No one is "better" than anybody else in a conscious connection. In a relationship, each individual brings their unique biography and biology to the table, including their anxieties, concerns, obstacles, and personal strengths and limitations.
Conscious partners are not preoccupied with power, control, or influence in their relationship. When two people are in a committed relationship, they both know and respect one another's limits.
About "who I am" and "how I am," both partners in a conscious relationship are constantly increasing their knowledge and consciousness in the partnership. Learning new skills or information is an option if one or both of the partners are poor in interpersonal or interactional abilities.

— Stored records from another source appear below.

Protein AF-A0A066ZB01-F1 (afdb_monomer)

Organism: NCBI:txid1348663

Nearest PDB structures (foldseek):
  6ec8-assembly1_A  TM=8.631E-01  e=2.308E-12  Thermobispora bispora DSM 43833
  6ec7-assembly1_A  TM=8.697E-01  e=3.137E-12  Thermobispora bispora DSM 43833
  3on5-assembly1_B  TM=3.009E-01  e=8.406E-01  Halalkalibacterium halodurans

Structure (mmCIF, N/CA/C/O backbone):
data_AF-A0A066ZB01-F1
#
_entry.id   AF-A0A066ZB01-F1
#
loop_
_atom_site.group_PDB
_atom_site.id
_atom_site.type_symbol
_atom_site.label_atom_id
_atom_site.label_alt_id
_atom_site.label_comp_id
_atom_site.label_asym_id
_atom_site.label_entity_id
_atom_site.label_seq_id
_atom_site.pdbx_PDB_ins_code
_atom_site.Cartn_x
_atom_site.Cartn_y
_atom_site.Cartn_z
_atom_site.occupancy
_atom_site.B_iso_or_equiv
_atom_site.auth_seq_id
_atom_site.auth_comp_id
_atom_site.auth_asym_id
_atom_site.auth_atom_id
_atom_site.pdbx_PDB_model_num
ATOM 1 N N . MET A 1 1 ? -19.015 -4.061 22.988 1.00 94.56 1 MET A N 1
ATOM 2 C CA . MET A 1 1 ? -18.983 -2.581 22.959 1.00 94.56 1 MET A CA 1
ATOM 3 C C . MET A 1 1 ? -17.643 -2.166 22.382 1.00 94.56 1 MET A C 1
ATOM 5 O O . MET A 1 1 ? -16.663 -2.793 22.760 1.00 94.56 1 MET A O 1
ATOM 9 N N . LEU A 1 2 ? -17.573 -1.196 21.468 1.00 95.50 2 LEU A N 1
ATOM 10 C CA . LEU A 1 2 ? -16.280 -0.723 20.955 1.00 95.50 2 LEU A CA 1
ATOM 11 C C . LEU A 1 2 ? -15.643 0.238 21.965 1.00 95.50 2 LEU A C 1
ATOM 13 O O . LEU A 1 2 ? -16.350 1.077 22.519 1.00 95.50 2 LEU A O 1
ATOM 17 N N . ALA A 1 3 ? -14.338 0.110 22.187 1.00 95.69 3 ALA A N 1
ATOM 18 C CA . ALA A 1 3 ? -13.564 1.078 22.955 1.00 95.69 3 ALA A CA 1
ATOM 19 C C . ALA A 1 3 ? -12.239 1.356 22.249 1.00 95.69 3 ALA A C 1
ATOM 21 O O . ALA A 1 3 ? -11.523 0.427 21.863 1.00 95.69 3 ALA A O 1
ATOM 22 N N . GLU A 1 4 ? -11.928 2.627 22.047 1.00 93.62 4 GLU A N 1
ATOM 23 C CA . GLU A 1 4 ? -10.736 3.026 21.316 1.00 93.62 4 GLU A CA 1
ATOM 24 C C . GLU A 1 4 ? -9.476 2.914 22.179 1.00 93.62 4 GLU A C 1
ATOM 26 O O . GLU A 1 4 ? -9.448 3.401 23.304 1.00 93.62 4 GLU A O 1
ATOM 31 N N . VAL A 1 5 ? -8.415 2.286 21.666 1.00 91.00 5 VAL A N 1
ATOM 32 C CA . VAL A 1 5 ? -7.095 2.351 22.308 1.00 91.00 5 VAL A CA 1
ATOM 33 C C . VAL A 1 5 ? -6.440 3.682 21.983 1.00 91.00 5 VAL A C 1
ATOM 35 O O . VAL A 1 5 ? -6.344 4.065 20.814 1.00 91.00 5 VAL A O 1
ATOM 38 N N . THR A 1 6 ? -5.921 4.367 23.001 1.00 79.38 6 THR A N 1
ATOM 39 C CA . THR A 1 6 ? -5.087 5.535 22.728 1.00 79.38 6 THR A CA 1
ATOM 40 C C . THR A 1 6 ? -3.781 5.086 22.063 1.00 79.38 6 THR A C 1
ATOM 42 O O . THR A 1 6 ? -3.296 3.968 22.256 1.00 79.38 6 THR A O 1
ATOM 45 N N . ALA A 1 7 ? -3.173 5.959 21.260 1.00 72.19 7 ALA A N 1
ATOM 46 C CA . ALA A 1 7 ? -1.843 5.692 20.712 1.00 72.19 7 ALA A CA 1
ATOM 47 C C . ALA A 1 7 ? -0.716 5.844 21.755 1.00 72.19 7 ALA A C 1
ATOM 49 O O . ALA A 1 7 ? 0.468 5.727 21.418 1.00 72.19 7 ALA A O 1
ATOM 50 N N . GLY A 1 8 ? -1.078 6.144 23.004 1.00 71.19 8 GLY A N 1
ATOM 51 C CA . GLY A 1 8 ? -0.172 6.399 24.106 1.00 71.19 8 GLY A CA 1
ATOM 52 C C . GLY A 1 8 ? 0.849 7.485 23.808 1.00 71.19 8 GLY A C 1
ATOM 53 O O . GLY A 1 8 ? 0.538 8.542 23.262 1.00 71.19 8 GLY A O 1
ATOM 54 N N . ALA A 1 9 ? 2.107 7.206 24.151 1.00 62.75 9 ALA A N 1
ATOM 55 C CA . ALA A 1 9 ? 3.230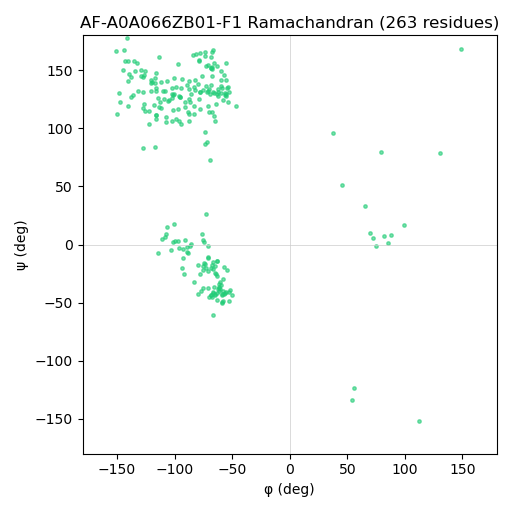 8.123 23.961 1.00 62.75 9 ALA A CA 1
ATOM 56 C C . ALA A 1 9 ? 3.651 8.326 22.488 1.00 62.75 9 ALA A C 1
ATOM 58 O O . ALA A 1 9 ? 4.582 9.092 22.226 1.00 62.75 9 ALA A O 1
ATOM 59 N N . ALA A 1 10 ? 3.014 7.656 21.518 1.00 62.03 10 ALA A N 1
ATOM 60 C CA . ALA A 1 10 ? 3.293 7.872 20.102 1.00 62.03 10 ALA A CA 1
ATOM 61 C C . ALA A 1 10 ? 2.729 9.233 19.653 1.00 62.03 10 ALA A C 1
ATOM 63 O O . ALA A 1 10 ? 1.599 9.347 19.175 1.00 62.03 10 ALA A O 1
ATOM 64 N N . THR A 1 11 ? 3.537 10.285 19.801 1.00 65.38 11 THR A N 1
ATOM 65 C CA . THR A 1 11 ? 3.187 11.651 19.405 1.00 65.38 11 THR A CA 1
ATOM 66 C C . THR A 1 11 ? 3.221 11.793 17.884 1.00 65.38 11 THR A C 1
ATOM 68 O O . THR A 1 11 ? 4.258 11.997 17.254 1.00 65.38 11 THR A O 1
ATOM 71 N N . THR A 1 12 ? 2.055 11.675 17.257 1.00 74.31 12 THR A N 1
ATOM 72 C CA . THR A 1 12 ? 1.884 11.901 15.821 1.00 74.31 12 THR A CA 1
ATOM 73 C C . THR A 1 12 ? 0.592 12.655 15.545 1.00 74.31 12 THR A C 1
ATOM 75 O O . THR A 1 12 ? -0.420 12.459 16.214 1.00 74.31 12 THR A O 1
ATOM 78 N N . ASN A 1 13 ? 0.607 13.494 14.512 1.00 82.44 13 ASN A N 1
ATOM 79 C CA . ASN A 1 13 ? -0.604 14.123 13.994 1.00 82.44 13 ASN A CA 1
ATOM 80 C C . ASN A 1 13 ? -1.529 13.126 13.271 1.00 82.44 13 ASN A C 1
ATOM 82 O O . ASN A 1 13 ? -2.676 13.461 12.997 1.00 82.44 13 ASN A O 1
ATOM 86 N N . LEU A 1 14 ? -1.055 11.909 12.984 1.00 84.06 14 LEU A N 1
ATOM 87 C CA . LEU A 1 14 ? -1.819 10.852 12.315 1.00 84.06 14 LEU A CA 1
ATOM 88 C C . LEU A 1 14 ? -2.930 10.242 13.189 1.00 84.06 14 LEU A C 1
ATOM 90 O O . LEU A 1 14 ? -3.771 9.510 12.674 1.00 84.06 14 LEU A O 1
ATOM 94 N N . ASN A 1 15 ? -2.946 10.546 14.488 1.00 82.44 15 ASN A N 1
ATOM 95 C CA . ASN A 1 15 ? -3.956 10.065 15.439 1.00 82.44 15 ASN A CA 1
ATOM 96 C C . ASN A 1 15 ? -4.937 11.161 15.866 1.00 82.44 15 ASN A C 1
ATOM 98 O O . ASN A 1 15 ? -5.710 10.971 16.794 1.00 82.44 15 ASN A O 1
ATOM 102 N N . LEU A 1 16 ? -4.888 12.328 15.222 1.00 83.56 16 LEU A N 1
ATOM 103 C CA . LEU A 1 16 ? -5.812 13.412 15.521 1.00 83.56 16 LEU A CA 1
ATOM 104 C C . LEU A 1 16 ? -7.125 13.190 14.770 1.00 83.56 16 LEU A C 1
ATOM 106 O O . LEU A 1 16 ? -7.179 13.314 13.547 1.00 83.56 16 LEU A O 1
ATOM 110 N N . HIS A 1 17 ? -8.187 12.910 15.515 1.00 86.44 17 HIS A N 1
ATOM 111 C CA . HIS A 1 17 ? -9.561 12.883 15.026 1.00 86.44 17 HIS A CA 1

Conscious relationships are those in which one partner sees the other as an extension of themselves. Both partners are mirrors of each other. Each becomes a source of feedback for the other, which is crucial. Each partner reflects the other in an open, loving, heart-felt way, without judgment or criticism. Self-awareness and progress are fostered by this mirroring.
All of us have been scarred by our early experiences. Relationships also promote healing. But only if we want to. Those who are in a conscious relationship have decided to use their connection to heal and develop.

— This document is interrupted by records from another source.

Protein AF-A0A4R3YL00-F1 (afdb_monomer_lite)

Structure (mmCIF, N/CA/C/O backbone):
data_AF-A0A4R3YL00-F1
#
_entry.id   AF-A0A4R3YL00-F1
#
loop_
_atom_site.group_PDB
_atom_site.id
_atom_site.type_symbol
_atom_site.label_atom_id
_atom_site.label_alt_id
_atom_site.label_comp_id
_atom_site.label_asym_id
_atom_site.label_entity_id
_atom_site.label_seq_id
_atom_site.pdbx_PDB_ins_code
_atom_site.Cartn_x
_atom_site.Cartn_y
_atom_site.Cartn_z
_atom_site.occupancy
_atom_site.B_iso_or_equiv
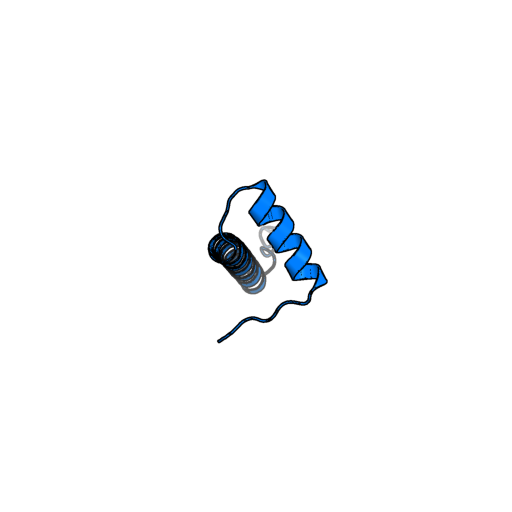_atom_site.auth_seq_id
_atom_site.auth_comp_id
_atom_site.auth_asym_id
_atom_site.auth_atom_id
_atom_site.pdbx_PDB_model_num
ATOM 1 N N . MET A 1 1 ? -7.817 -0.880 -12.073 1.00 76.94 1 MET A N 1
ATOM 2 C CA . MET A 1 1 ? -7.128 -2.171 -11.836 1.00 76.94 1 MET A CA 1
ATOM 3 C C . MET A 1 1 ? -7.339 -2.583 -10.387 1.00 76.94 1 MET A C 1
ATOM 5 O O . MET A 1 1 ? -7.429 -1.700 -9.544 1.00 76.94 1 MET A O 1
ATOM 9 N N . LYS A 1 2 ? -7.429 -3.885 -10.096 1.00 83.12 2 LYS A N 1
ATOM 10 C CA . LYS A 1 2 ? -7.468 -4.412 -8.722 1.00 83.12 2 LYS A CA 1
ATOM 11 C C . LYS A 1 2 ? -6.083 -4.957 -8.370 1.00 83.12 2 LYS A C 1
ATOM 13 O O . LYS A 1 2 ? -5.542 -5.738 -9.145 1.00 83.12 2 LYS A O 1
ATOM 18 N N . LEU A 1 3 ? -5.533 -4.544 -7.230 1.00 84.19 3 LEU A N 1
ATOM 19 C CA . LEU A 1 3 ? -4.270 -5.071 -6.712 1.00 84.19 3 LEU A CA 1
ATOM 20 C C . LEU A 1 3 ? -4.534 -6.320 -5.869 1.00 84.19 3 LEU A C 1
ATOM 22 O O . LEU A 1 3 ? -5.496 -6.371 -5.099 1.00 84.19 3 LEU A O 1
ATOM 26 N N . THR A 1 4 ? -3.675 -7.319 -6.023 1.00 91.75 4 THR A N 1
ATOM 27 C CA . THR A 1 4 ? -3.701 -8.559 -5.245 1.00 91.75 4 THR A CA 1
ATOM 28 C C . THR A 1 4 ? -2.376 -8.713 -4.521 1.00 91.75 4 THR A C 1
ATOM 30 O O . THR A 1 4 ? -1.322 -8.562 -5.135 1.00 91.75 4 THR A O 1
ATOM 33 N N . PHE A 1 5 ? -2.437 -9.039 -3.235 1.00 92.75 5 PHE A N 1
ATOM 34 C CA . PHE A 1 5 ? -1.269 -9.271 -2.392 1.00 92.75 5 PHE A CA 1
ATOM 35 C C . PHE A 1 5 ? -1.234 -10.735 -1.963 1.00 92.75 5 PHE A C 1
ATOM 37 O O . PHE A 1 5 ? -2.279 -11.383 -1.878 1.00 92.75 5 PHE A O 1
ATOM 44 N N . SER A 1 6 ? -0.039 -11.255 -1.688 1.00 97.12 6 SER A N 1
ATOM 45 C CA . SER A 1 6 ? 0.092 -12.548 -1.021 1.00 97.12 6 SER A CA 1
ATOM 46 C C . SER A 1 6 ? -0.463 -12.464 0.404 1.00 97.12 6 SER A C 1
ATOM 48 O O . SER A 1 6 ? -0.497 -11.389 1.012 1.00 97.12 6 SER A O 1
ATOM 50 N N . ASN A 1 7 ? -0.859 -13.610 0.959 1.00 95.88 7 ASN A N 1
ATOM 51 C CA . ASN A 1 7 ? -1.383 -13.677 2.325 1.00 95.88 7 ASN A CA 1
ATOM 52 C C . ASN A 1 7 ? -0.376 -13.129 3.346 1.00 95.88 7 ASN A C 1
ATOM 54 O O . ASN A 1 7 ? -0.736 -12.289 4.162 1.00 95.88 7 ASN A O 1
ATOM 58 N N . SER A 1 8 ? 0.902 -13.505 3.226 1.00 97.31 8 SER A N 1
ATOM 59 C CA . SER A 1 8 ? 1.958 -13.034 4.130 1.00 97.31 8 SER A CA 1
ATOM 60 C C . SER A 1 8 ? 2.144 -11.516 4.085 1.00 97.31 8 SER A C 1
ATOM 62 O O . SER A 1 8 ? 2.310 -10.881 5.123 1.00 97.31 8 SER A O 1
ATOM 64 N N . THR A 1 9 ? 2.072 -10.902 2.901 1.00 96.12 9 THR A N 1
ATOM 65 C CA . THR A 1 9 ? 2.118 -9.440 2.775 1.00 96.12 9 THR A CA 1
ATOM 66 C C . THR A 1 9 ? 0.877 -8.797 3.386 1.00 96.12 9 THR A C 1
ATOM 68 O O . THR A 1 9 ? 0.988 -7.779 4.071 1.00 96.12 9 THR A O 1
ATOM 71 N N . MET A 1 10 ? -0.301 -9.393 3.185 1.00 95.81 10 MET A N 1
ATOM 72 C CA . MET A 1 10 ? -1.539 -8.872 3.754 1.00 95.81 10 MET A CA 1
ATOM 73 C C . MET A 1 10 ? -1.538 -8.934 5.285 1.00 95.81 10 MET A C 1
ATOM 75 O O . MET A 1 10 ? -2.005 -7.993 5.923 1.00 95.81 10 MET A O 1
ATOM 79 N N . ASP A 1 11 ? -0.962 -9.977 5.882 1.00 97.06 11 ASP A N 1
ATOM 80 C CA . ASP A 1 11 ? -0.849 -10.113 7.336 1.00 97.06 11 ASP A CA 1
ATOM 81 C C . ASP A 1 11 ? -0.018 -8.985 7.955 1.00 97.06 11 ASP A C 1
ATOM 83 O O . ASP A 1 11 ? -0.423 -8.402 8.966 1.00 97.06 11 ASP A O 1
ATOM 87 N N . VAL A 1 12 ? 1.096 -8.618 7.313 1.00 97.06 12 VAL A N 1
ATOM 88 C CA . VAL A 1 12 ? 1.946 -7.492 7.732 1.00 97.06 12 VAL A CA 1
ATOM 89 C C . VAL A 1 12 ? 1.191 -6.167 7.614 1.00 97.06 12 VAL A C 1
ATOM 91 O O . VAL A 1 12 ? 1.155 -5.391 8.569 1.00 97.06 12 VAL A O 1
ATOM 94 N N . ILE A 1 13 ? 0.530 -5.925 6.477 1.00 96.25 13 ILE A N 1
ATOM 95 C CA . ILE A 1 13 ? -0.272 -4.709 6.258 1.00 96.25 13 ILE A CA 1
ATOM 96 C C . ILE A 1 13 ? -1.364 -4.598 7.324 1.00 96.25 13 ILE A C 1
ATOM 98 O O . ILE A 1 13 ? -1.535 -3.551 7.947 1.00 96.25 13 ILE A O 1
ATOM 102 N N . MET A 1 14 ? -2.085 -5.689 7.574 1.00 96.56 14 MET A N 1
ATOM 103 C CA . MET A 1 14 ? -3.159 -5.720 8.559 1.00 96.56 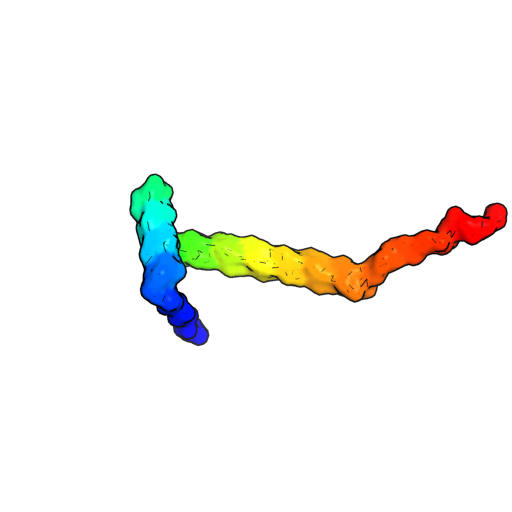14 MET A CA 1
ATOM 104 C C . MET A 1 14 ? -2.642 -5.544 9.987 1.00 96.56 14 MET A C 1
ATOM 106 O O . MET A 1 14 ? -3.312 -4.898 10.794 1.00 96.56 14 MET A O 1
ATOM 110 N N . HIS A 1 15 ? -1.469 -6.091 10.318 1.00 97.62 15 HIS A N 1
ATOM 111 C CA . HIS A 1 15 ? -0.831 -5.867 11.614 1.00 97.62 15 HIS A CA 1
ATOM 112 C C . HIS A 1 15 ? -0.547 -4.378 11.836 1.00 97.62 15 HIS A C 1
ATOM 114 O O . HIS A 1 15 ? -0.964 -3.822 12.853 1.00 97.62 15 HIS A O 1
ATOM 120 N N . GLU A 1 16 ? 0.061 -3.711 10.857 1.00 96.44 16 GLU A N 1
ATOM 121 C CA . GLU A 1 16 ? 0.362 -2.280 10.931 1.00 96.44 16 GLU A CA 1
ATOM 122 C C . GLU A 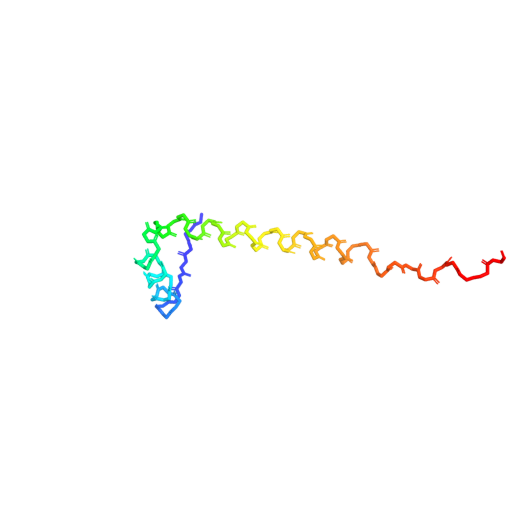1 16 ? -0.899 -1.409 10.979 1.00 96.44 16 GLU A C 1
ATOM 124 O O . GLU A 1 16 ? -0.976 -0.461 11.767 1.00 96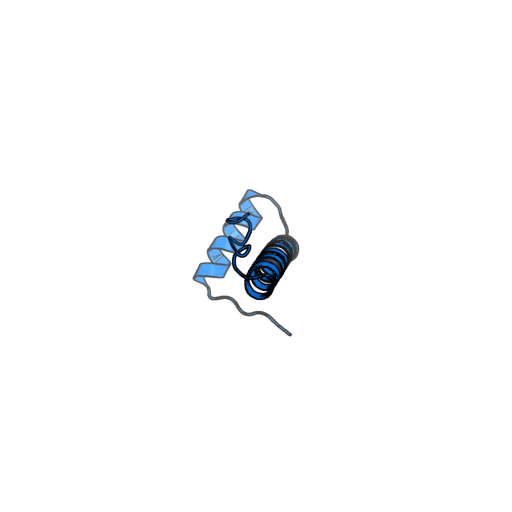.44 16 GLU A O 1
ATOM 129 N N . CYS A 1 17 ? -1.930 -1.749 10.203 1.00 96.88 17 CYS A N 1
ATOM 130 C CA . CYS A 1 17 ? -3.220 -1.062 10.253 1.00 96.88 17 CYS A CA 1
ATOM 131 C C . CYS A 1 17 ? -3.881 -1.175 11.629 1.00 96.88 17 CYS A C 1
ATOM 133 O O . CYS A 1 17 ? -4.368 -0.174 12.154 1.00 96.88 17 CYS A O 1
ATOM 135 N N . ARG A 1 18 ? -3.852 -2.360 12.254 1.00 97.19 18 ARG A N 1
ATOM 136 C CA . ARG A 1 18 ? -4.360 -2.549 13.622 1.00 97.19 18 ARG A CA 1
ATOM 137 C C . ARG A 1 18 ? -3.543 -1.765 14.645 1.00 97.19 18 ARG A C 1
ATOM 139 O O . ARG A 1 18 ? -4.123 -1.137 15.522 1.00 97.19 18 ARG A O 1
ATOM 146 N N . ARG A 1 19 ? -2.214 -1.774 14.517 1.00 97.75 19 ARG A N 1
ATOM 147 C CA . ARG A 1 19 ? -1.295 -1.084 15.433 1.00 97.75 19 ARG A CA 1
ATOM 148 C C . ARG A 1 19 ? -1.459 0.437 15.395 1.00 97.75 19 ARG A C 1
ATOM 150 O O . ARG A 1 19 ? -1.324 1.096 16.418 1.00 97.75 19 ARG A O 1
ATOM 157 N N . THR A 1 20 ? -1.722 0.996 14.216 1.00 96.50 20 THR A N 1
ATOM 158 C CA . THR A 1 20 ? -1.776 2.452 13.991 1.00 96.50 20 THR A CA 1
ATOM 159 C C . THR A 1 20 ? -3.193 3.017 13.918 1.00 96.50 20 THR A C 1
ATOM 161 O O . THR A 1 20 ? -3.351 4.233 13.854 1.00 96.50 20 THR A O 1
ATOM 164 N N . GLY A 1 21 ? -4.218 2.163 13.856 1.00 97.00 21 GLY A N 1
ATOM 165 C CA . GLY A 1 21 ? -5.598 2.573 13.586 1.00 97.00 21 GLY A CA 1
ATOM 166 C C . GLY A 1 21 ? -5.813 3.137 12.175 1.00 97.00 21 GLY A C 1
ATOM 167 O O . GLY A 1 21 ? -6.844 3.748 11.906 1.00 97.00 21 GLY A O 1
ATOM 168 N N . THR A 1 22 ? -4.848 2.968 11.264 1.00 96.75 22 THR A N 1
ATOM 169 C CA . THR A 1 22 ? -4.935 3.508 9.902 1.00 96.75 22 THR A CA 1
ATOM 170 C C . THR A 1 22 ? -5.704 2.544 8.995 1.00 96.75 22 THR A C 1
ATOM 172 O O . THR A 1 22 ? -5.352 1.363 8.942 1.00 96.75 22 THR A O 1
ATOM 175 N N . PRO A 1 23 ? -6.698 3.013 8.213 1.00 97.12 23 PRO A N 1
ATOM 176 C CA . PRO A 1 23 ? -7.370 2.171 7.230 1.00 97.12 23 PRO A CA 1
ATOM 177 C C . PRO A 1 23 ? -6.391 1.591 6.205 1.00 97.12 23 PRO A C 1
ATOM 179 O O . PRO A 1 23 ? -5.487 2.280 5.731 1.00 97.12 23 PRO A O 1
ATOM 182 N N . VAL A 1 24 ? -6.616 0.339 5.806 1.00 95.00 24 VAL A N 1
ATOM 183 C CA . VAL A 1 24 ? -5.766 -0.392 4.847 1.00 95.00 24 VAL A CA 1
ATOM 184 C C . VAL A 1 24 ? -5.562 0.385 3.550 1.00 95.00 24 VAL A C 1
ATOM 186 O O . VAL A 1 24 ? -4.431 0.540 3.098 1.00 95.00 24 VAL A O 1
ATOM 189 N N . ALA A 1 25 ? -6.639 0.932 2.981 1.00 94.56 25 ALA A N 1
ATOM 190 C CA . ALA A 1 25 ? -6.561 1.728 1.759 1.00 94.56 25 ALA A CA 1
ATOM 191 C C . ALA A 1 25 ? -5.670 2.970 1.934 1.00 94.56 25 ALA A C 1
ATOM 193 O O . ALA A 1 25 ? -4.859 3.279 1.066 1.00 94.56 25 ALA A O 1
ATOM 194 N N . THR A 1 26 ? -5.763 3.643 3.085 1.00 96.38 26 THR A N 1
ATOM 195 C CA . THR A 1 26 ? -4.932 4.809 3.406 1.00 96.38 26 THR A CA 1
ATOM 196 C C . THR A 1 26 ? -3.457 4.437 3.506 1.00 96.38 26 THR A C 1
ATOM 198 O O . THR A 1 26 ? -2.610 5.168 2.995 1.00 96.38 26 THR A O 1
ATOM 201 N N . LEU A 1 27 ? -3.133 3.308 4.144 1.00 95.69 27 LEU A N 1
ATOM 202 C CA . LEU A 1 27 ? -1.753 2.834 4.237 1.00 95.69 27 LEU A CA 1
ATOM 203 C C . LEU A 1 27 ? -1.196 2.470 2.853 1.00 95.69 27 LEU A C 1
ATOM 205 O O . LEU A 1 27 ? -0.097 2.900 2.512 1.00 95.69 27 LEU A O 1
ATOM 209 N N . ILE A 1 28 ? -1.963 1.739 2.041 1.00 95.00 28 ILE A N 1
ATOM 210 C CA . ILE A 1 28 ? -1.549 1.344 0.688 1.00 95.00 28 ILE A CA 1
ATOM 211 C C . ILE A 1 28 ? -1.292 2.573 -0.186 1.00 95.00 28 ILE A C 1
ATOM 213 O O . ILE A 1 28 ? -0.242 2.638 -0.817 1.00 95.00 28 ILE A O 1
ATOM 217 N N . ASN A 1 29 ? -2.189 3.564 -0.185 1.00 94.81 29 ASN A N 1
ATOM 218 C CA . ASN A 1 29 ? -1.999 4.782 -0.978 1.00 94.81 29 ASN A CA 1
ATOM 219 C C . ASN A 1 29 ? -0.699 5.497 -0.597 1.00 94.81 29 ASN A C 1
ATOM 221 O O . ASN A 1 29 ? 0.106 5.796 -1.469 1.00 94.81 29 ASN A O 1
ATOM 225 N N . LYS A 1 30 ? -0.423 5.655 0.705 1.00 95.62 30 LYS A N 1
ATOM 226 C CA . LYS A 1 30 ? 0.833 6.265 1.173 1.00 95.62 30 LYS A CA 1
ATOM 227 C C . LYS A 1 30 ? 2.074 5.509 0.697 1.00 95.62 30 LYS A C 1
ATOM 229 O O . LYS A 1 30 ? 3.070 6.131 0.340 1.00 95.62 30 LYS A O 1
ATOM 234 N N . LEU A 1 31 ? 2.037 4.176 0.720 1.00 94.12 31 LEU A N 1
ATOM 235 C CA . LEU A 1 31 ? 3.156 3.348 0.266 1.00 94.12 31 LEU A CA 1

Conscious relationships aren't for the faint of heart. Any kind of relationship isn't a walk in the park. What's the big deal? Both partners benefit from the process of healing and forgiving one another when old wounds and traumas come up again and again in a relationship that is based on conscious communication.
Each partner in a conscious relationship supports the other without judgment and from a place of compassion, understanding, and empathy where real love (and liking) exists from moment to moment.
Emotional and spiritual healing may be achieved on this foundation. Having a child isn't always a bed of roses. To become aware, one must have a tremendous amount of self-confidence, bravery, compassion, and dedication.
When it comes to serial monogamy, unsuccessful partnerships, or unhealthy relationships, conscious relationships are the solution. Cultivating aware, heart-centered relationships is a journey, not a destination. However, it is a trip well worth making.
Disclaimer of Relationships: This is the writer’s personal opinion and I take full responsibility for whatever has been published here. The opinion does not in any way represent the views and opinions of both individuals and organizations I work with and for. The information provided in this article is for informational purposes only. It is not meant to be relationship advice. Seek a duly licensed professional for relationship advice.